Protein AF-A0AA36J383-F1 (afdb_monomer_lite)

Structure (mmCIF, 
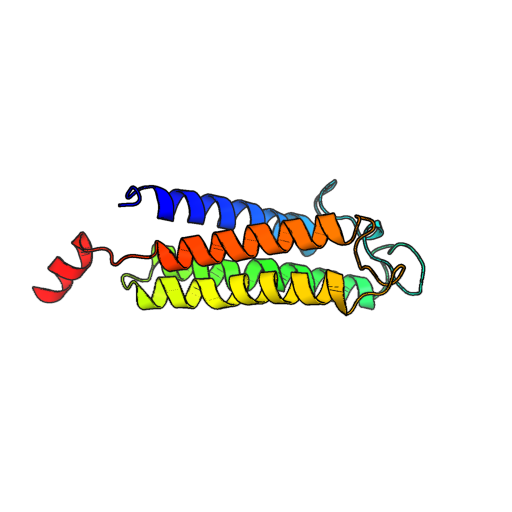N/CA/C/O backbone):
data_AF-A0AA36J383-F1
#
_entry.id   AF-A0AA36J383-F1
#
loop_
_atom_site.group_PDB
_atom_site.id
_atom_site.type_symbol
_atom_site.label_atom_id
_atom_site.label_alt_id
_atom_site.label_comp_id
_atom_site.label_asym_id
_atom_site.label_entity_id
_atom_site.label_seq_id
_atom_site.pdbx_PDB_ins_code
_atom_site.Cartn_x
_atom_site.Cartn_y
_atom_site.Cartn_z
_atom_site.occupancy
_atom_site.B_iso_or_equiv
_atom_site.auth_seq_id
_atom_site.auth_comp_id
_atom_site.auth_asym_id
_atom_site.auth_atom_id
_atom_site.pdbx_PDB_model_num
ATOM 1 N N . MET A 1 1 ? -21.500 -12.205 12.947 1.00 68.81 1 MET A N 1
ATOM 2 C CA . MET A 1 1 ? -20.597 -11.122 13.411 1.00 68.81 1 MET A CA 1
ATOM 3 C C . MET A 1 1 ? -19.156 -11.535 13.147 1.00 68.81 1 MET A C 1
ATOM 5 O O . MET A 1 1 ? -18.822 -12.668 13.457 1.00 68.81 1 MET A O 1
ATOM 9 N N . ALA A 1 2 ? -18.315 -10.660 12.584 1.00 82.50 2 ALA A N 1
ATOM 10 C CA . ALA A 1 2 ? -16.896 -10.971 12.376 1.00 82.50 2 ALA A CA 1
ATOM 11 C C . ALA A 1 2 ? -16.118 -10.975 13.712 1.00 82.50 2 ALA A C 1
ATOM 13 O O . ALA A 1 2 ? -16.399 -10.111 14.562 1.00 82.50 2 ALA A O 1
ATOM 14 N N . PRO A 1 3 ? -15.154 -11.898 13.897 1.00 86.00 3 PRO A N 1
ATOM 15 C CA . PRO A 1 3 ? -14.413 -12.044 15.145 1.00 86.00 3 PRO A CA 1
ATOM 16 C C . PRO A 1 3 ? -13.550 -10.813 15.449 1.00 86.00 3 PRO A C 1
ATOM 18 O O . PRO A 1 3 ? -13.096 -10.114 14.544 1.00 86.00 3 PRO A O 1
ATOM 21 N N . ARG A 1 4 ? -13.313 -10.537 16.741 1.00 83.00 4 ARG A N 1
ATOM 22 C CA . ARG A 1 4 ? -12.573 -9.339 17.192 1.00 83.00 4 ARG A CA 1
ATOM 23 C C . ARG A 1 4 ? -11.125 -9.297 16.693 1.00 83.00 4 ARG A C 1
ATOM 25 O O . ARG A 1 4 ? -10.602 -8.213 16.472 1.00 83.00 4 ARG A O 1
ATOM 32 N N . TRP A 1 5 ? -10.511 -10.457 16.468 1.00 89.12 5 TRP A N 1
ATOM 33 C CA . TRP A 1 5 ? -9.144 -10.564 15.959 1.00 89.12 5 TRP A CA 1
ATOM 34 C C . TRP A 1 5 ? -9.021 -10.289 14.450 1.00 89.12 5 TRP A C 1
ATOM 36 O O . TRP A 1 5 ? -7.909 -10.103 13.966 1.00 89.12 5 TRP A O 1
ATOM 46 N N . ALA A 1 6 ? -10.129 -10.220 13.699 1.00 90.69 6 ALA A N 1
ATOM 47 C CA . ALA A 1 6 ? -10.077 -10.062 12.244 1.00 90.69 6 ALA A CA 1
ATOM 48 C C . ALA A 1 6 ? -9.447 -8.729 11.812 1.00 90.69 6 ALA A C 1
ATOM 50 O O . ALA A 1 6 ? -8.631 -8.710 10.898 1.00 90.69 6 ALA A O 1
ATOM 51 N N . TYR A 1 7 ? -9.789 -7.624 12.487 1.00 92.75 7 TYR A N 1
ATOM 52 C CA . TYR A 1 7 ? -9.197 -6.314 12.202 1.00 92.75 7 TYR A CA 1
ATOM 53 C C . TYR A 1 7 ? -7.680 -6.277 12.464 1.00 92.75 7 TYR A C 1
ATOM 55 O O . TYR A 1 7 ? -6.951 -5.951 11.530 1.00 92.75 7 TYR A O 1
ATOM 63 N N . PRO A 1 8 ? -7.167 -6.624 13.666 1.00 91.75 8 PRO A N 1
ATOM 64 C CA . PRO A 1 8 ? -5.727 -6.578 13.913 1.00 91.75 8 PRO A CA 1
ATOM 65 C C . PRO A 1 8 ? -4.948 -7.560 13.031 1.00 91.75 8 PRO A C 1
ATOM 67 O O . PRO A 1 8 ? -3.898 -7.189 12.520 1.00 91.75 8 PRO A O 1
ATOM 70 N N . ALA A 1 9 ? -5.467 -8.767 12.772 1.00 94.12 9 ALA A N 1
ATOM 71 C CA . ALA A 1 9 ? -4.815 -9.710 11.860 1.00 94.12 9 ALA A CA 1
ATOM 72 C C . ALA A 1 9 ? -4.665 -9.124 10.445 1.00 94.12 9 ALA A C 1
ATOM 74 O O . ALA A 1 9 ? -3.584 -9.171 9.859 1.00 94.12 9 ALA A O 1
ATOM 75 N N . LEU A 1 10 ? -5.735 -8.517 9.927 1.00 95.19 10 LEU A N 1
ATOM 76 C CA . LEU A 1 10 ? -5.739 -7.873 8.618 1.00 95.19 10 LEU A CA 1
ATOM 77 C C . LEU A 1 10 ? -4.818 -6.648 8.573 1.00 95.19 10 LEU A C 1
ATOM 79 O O . LEU A 1 10 ? -4.079 -6.478 7.608 1.00 95.19 10 LEU A O 1
ATOM 83 N N . PHE A 1 11 ? -4.810 -5.839 9.635 1.00 95.38 11 PHE A N 1
ATOM 84 C CA . PHE A 1 11 ? -3.904 -4.703 9.787 1.00 95.38 11 PHE A CA 1
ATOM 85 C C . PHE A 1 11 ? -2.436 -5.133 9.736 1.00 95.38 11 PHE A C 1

---------------

EXERCISE OBJECTIVE:
Your copy should match the entries above exactly and contain no pictures.

ANSWER TO THIS EXERCISE:
Protein AF-A0AA36J383-F1 (afdb_monomer_lite)

Structure (mmCIF, 
N/CA/C/O backbone):
data_AF-A0AA36J383-F1
#
_entry.id   AF-A0AA36J383-F1
#
loop_
_atom_site.group_PDB
_atom_site.id
_atom_site.type_symbol
_atom_site.label_atom_id
_atom_site.label_alt_id
_atom_site.label_comp_id
_atom_site.label_asym_id
_atom_site.label_entity_id
_atom_site.label_seq_id
_atom_site.pdbx_PDB_ins_code
_atom_site.Cartn_x
_atom_site.Cartn_y
_atom_site.Cartn_z
_atom_site.occupancy
_atom_site.B_iso_or_equiv
_atom_site.auth_seq_id
_atom_site.auth_comp_id
_atom_site.auth_asym_id
_atom_site.auth_atom_id
_atom_site.pdbx_PDB_model_num
ATOM 1 N N . MET A 1 1 ? -21.500 -12.205 12.947 1.00 68.81 1 MET A N 1
ATOM 2 C CA . MET A 1 1 ? -20.597 -11.122 13.411 1.00 68.81 1 MET A CA 1
ATOM 3 C C . MET A 1 1 ? -19.156 -11.535 13.147 1.00 68.81 1 MET A C 1
ATOM 5 O O . MET A 1 1 ? -18.822 -12.668 13.457 1.00 68.81 1 MET A O 1
ATOM 9 N N . ALA A 1 2 ? -18.315 -10.660 12.584 1.00 82.50 2 ALA A N 1
ATOM 10 C CA . ALA A 1 2 ? -16.896 -10.971 12.376 1.00 82.50 2 ALA A CA 1
ATOM 11 C C . ALA A 1 2 ? -16.118 -10.975 13.712 1.00 82.50 2 ALA A C 1
ATOM 13 O O . ALA A 1 2 ? -16.399 -10.111 14.562 1.00 82.50 2 ALA A O 1
ATOM 14 N N . PRO A 1 3 ? -15.154 -11.898 13.897 1.00 86.00 3 PRO A N 1
ATOM 15 C CA . PRO A 1 3 ? -14.413 -12.044 15.145 1.00 86.00 3 PRO A CA 1
ATOM 16 C C . PRO A 1 3 ? -13.550 -10.813 15.449 1.00 86.00 3 PRO A C 1
ATOM 18 O O . PRO A 1 3 ? -13.096 -10.114 14.544 1.00 86.00 3 PRO A O 1
ATOM 21 N N . ARG A 1 4 ? -13.313 -10.537 16.741 1.00 83.00 4 ARG A N 1
ATOM 22 C CA . ARG A 1 4 ? -12.573 -9.339 17.192 1.00 83.00 4 ARG A CA 1
ATOM 23 C C . ARG A 1 4 ? -11.125 -9.297 16.693 1.00 83.00 4 ARG A C 1
ATOM 25 O O . ARG A 1 4 ? -10.602 -8.213 16.472 1.00 83.00 4 ARG A O 1
ATOM 32 N N . TRP A 1 5 ? -10.511 -10.457 16.468 1.00 89.12 5 TRP A N 1
ATOM 33 C CA . TRP A 1 5 ? -9.144 -10.564 15.959 1.00 89.12 5 TRP A CA 1
ATOM 34 C C . TRP A 1 5 ? -9.021 -10.289 14.450 1.00 89.12 5 TRP A C 1
ATOM 36 O O . TRP A 1 5 ? -7.909 -10.103 13.966 1.00 89.12 5 TRP A O 1
ATOM 46 N N . ALA A 1 6 ? -10.129 -10.220 13.699 1.00 90.69 6 ALA A N 1
ATOM 47 C CA . ALA A 1 6 ? -10.077 -10.062 12.244 1.00 90.69 6 ALA A CA 1
ATOM 48 C C . ALA A 1 6 ? -9.447 -8.729 11.812 1.00 90.69 6 ALA A C 1
ATOM 50 O O . ALA A 1 6 ? -8.631 -8.710 10.898 1.00 90.69 6 ALA A O 1
ATOM 51 N N . TYR A 1 7 ? -9.789 -7.624 12.487 1.00 92.75 7 TYR A N 1
ATOM 52 C CA . TYR A 1 7 ? -9.197 -6.314 12.202 1.00 92.75 7 TYR A CA 1
ATOM 53 C C . TYR A 1 7 ? -7.680 -6.277 12.464 1.00 92.75 7 TYR A C 1
ATOM 55 O O . TYR A 1 7 ? -6.951 -5.951 11.530 1.00 92.75 7 TYR A O 1
ATOM 63 N N . PRO A 1 8 ? -7.167 -6.624 13.666 1.00 91.75 8 PRO A N 1
ATOM 64 C CA . PRO A 1 8 ? -5.727 -6.578 13.913 1.00 91.75 8 PRO A CA 1
ATOM 65 C C . PRO A 1 8 ? -4.948 -7.560 13.031 1.00 91.75 8 PRO A C 1
ATOM 67 O O . PRO A 1 8 ? -3.898 -7.189 12.520 1.00 91.75 8 PRO A O 1
ATOM 70 N N . ALA A 1 9 ? -5.467 -8.767 12.772 1.00 94.12 9 ALA A N 1
ATOM 71 C CA . ALA A 1 9 ? -4.815 -9.710 11.860 1.00 94.12 9 ALA A CA 1
ATOM 72 C C . ALA A 1 9 ? -4.665 -9.124 10.445 1.00 94.12 9 ALA A C 1
ATOM 74 O O . ALA A 1 9 ? -3.584 -9.171 9.859 1.00 94.12 9 ALA A O 1
ATOM 75 N N . LEU A 1 10 ? -5.735 -8.517 9.927 1.00 95.19 10 LEU A N 1
ATOM 76 C CA . LEU A 1 10 ? -5.739 -7.873 8.618 1.00 95.19 10 LEU A CA 1
ATOM 77 C C . LEU A 1 10 ? -4.818 -6.648 8.573 1.00 95.19 10 LEU A C 1
ATOM 79 O O . LEU A 1 10 ? -4.079 -6.478 7.608 1.00 95.19 10 LEU A O 1
ATOM 83 N N . PHE A 1 11 ? -4.810 -5.839 9.635 1.00 95.38 11 PHE A N 1
ATOM 84 C CA . PHE A 1 11 ? -3.904 -4.703 9.787 1.00 95.38 11 PHE A CA 1
ATOM 85 C C . PHE A 1 11 ? -2.436 -5.133 9.736 1.00 95.38 11 PHE A C 1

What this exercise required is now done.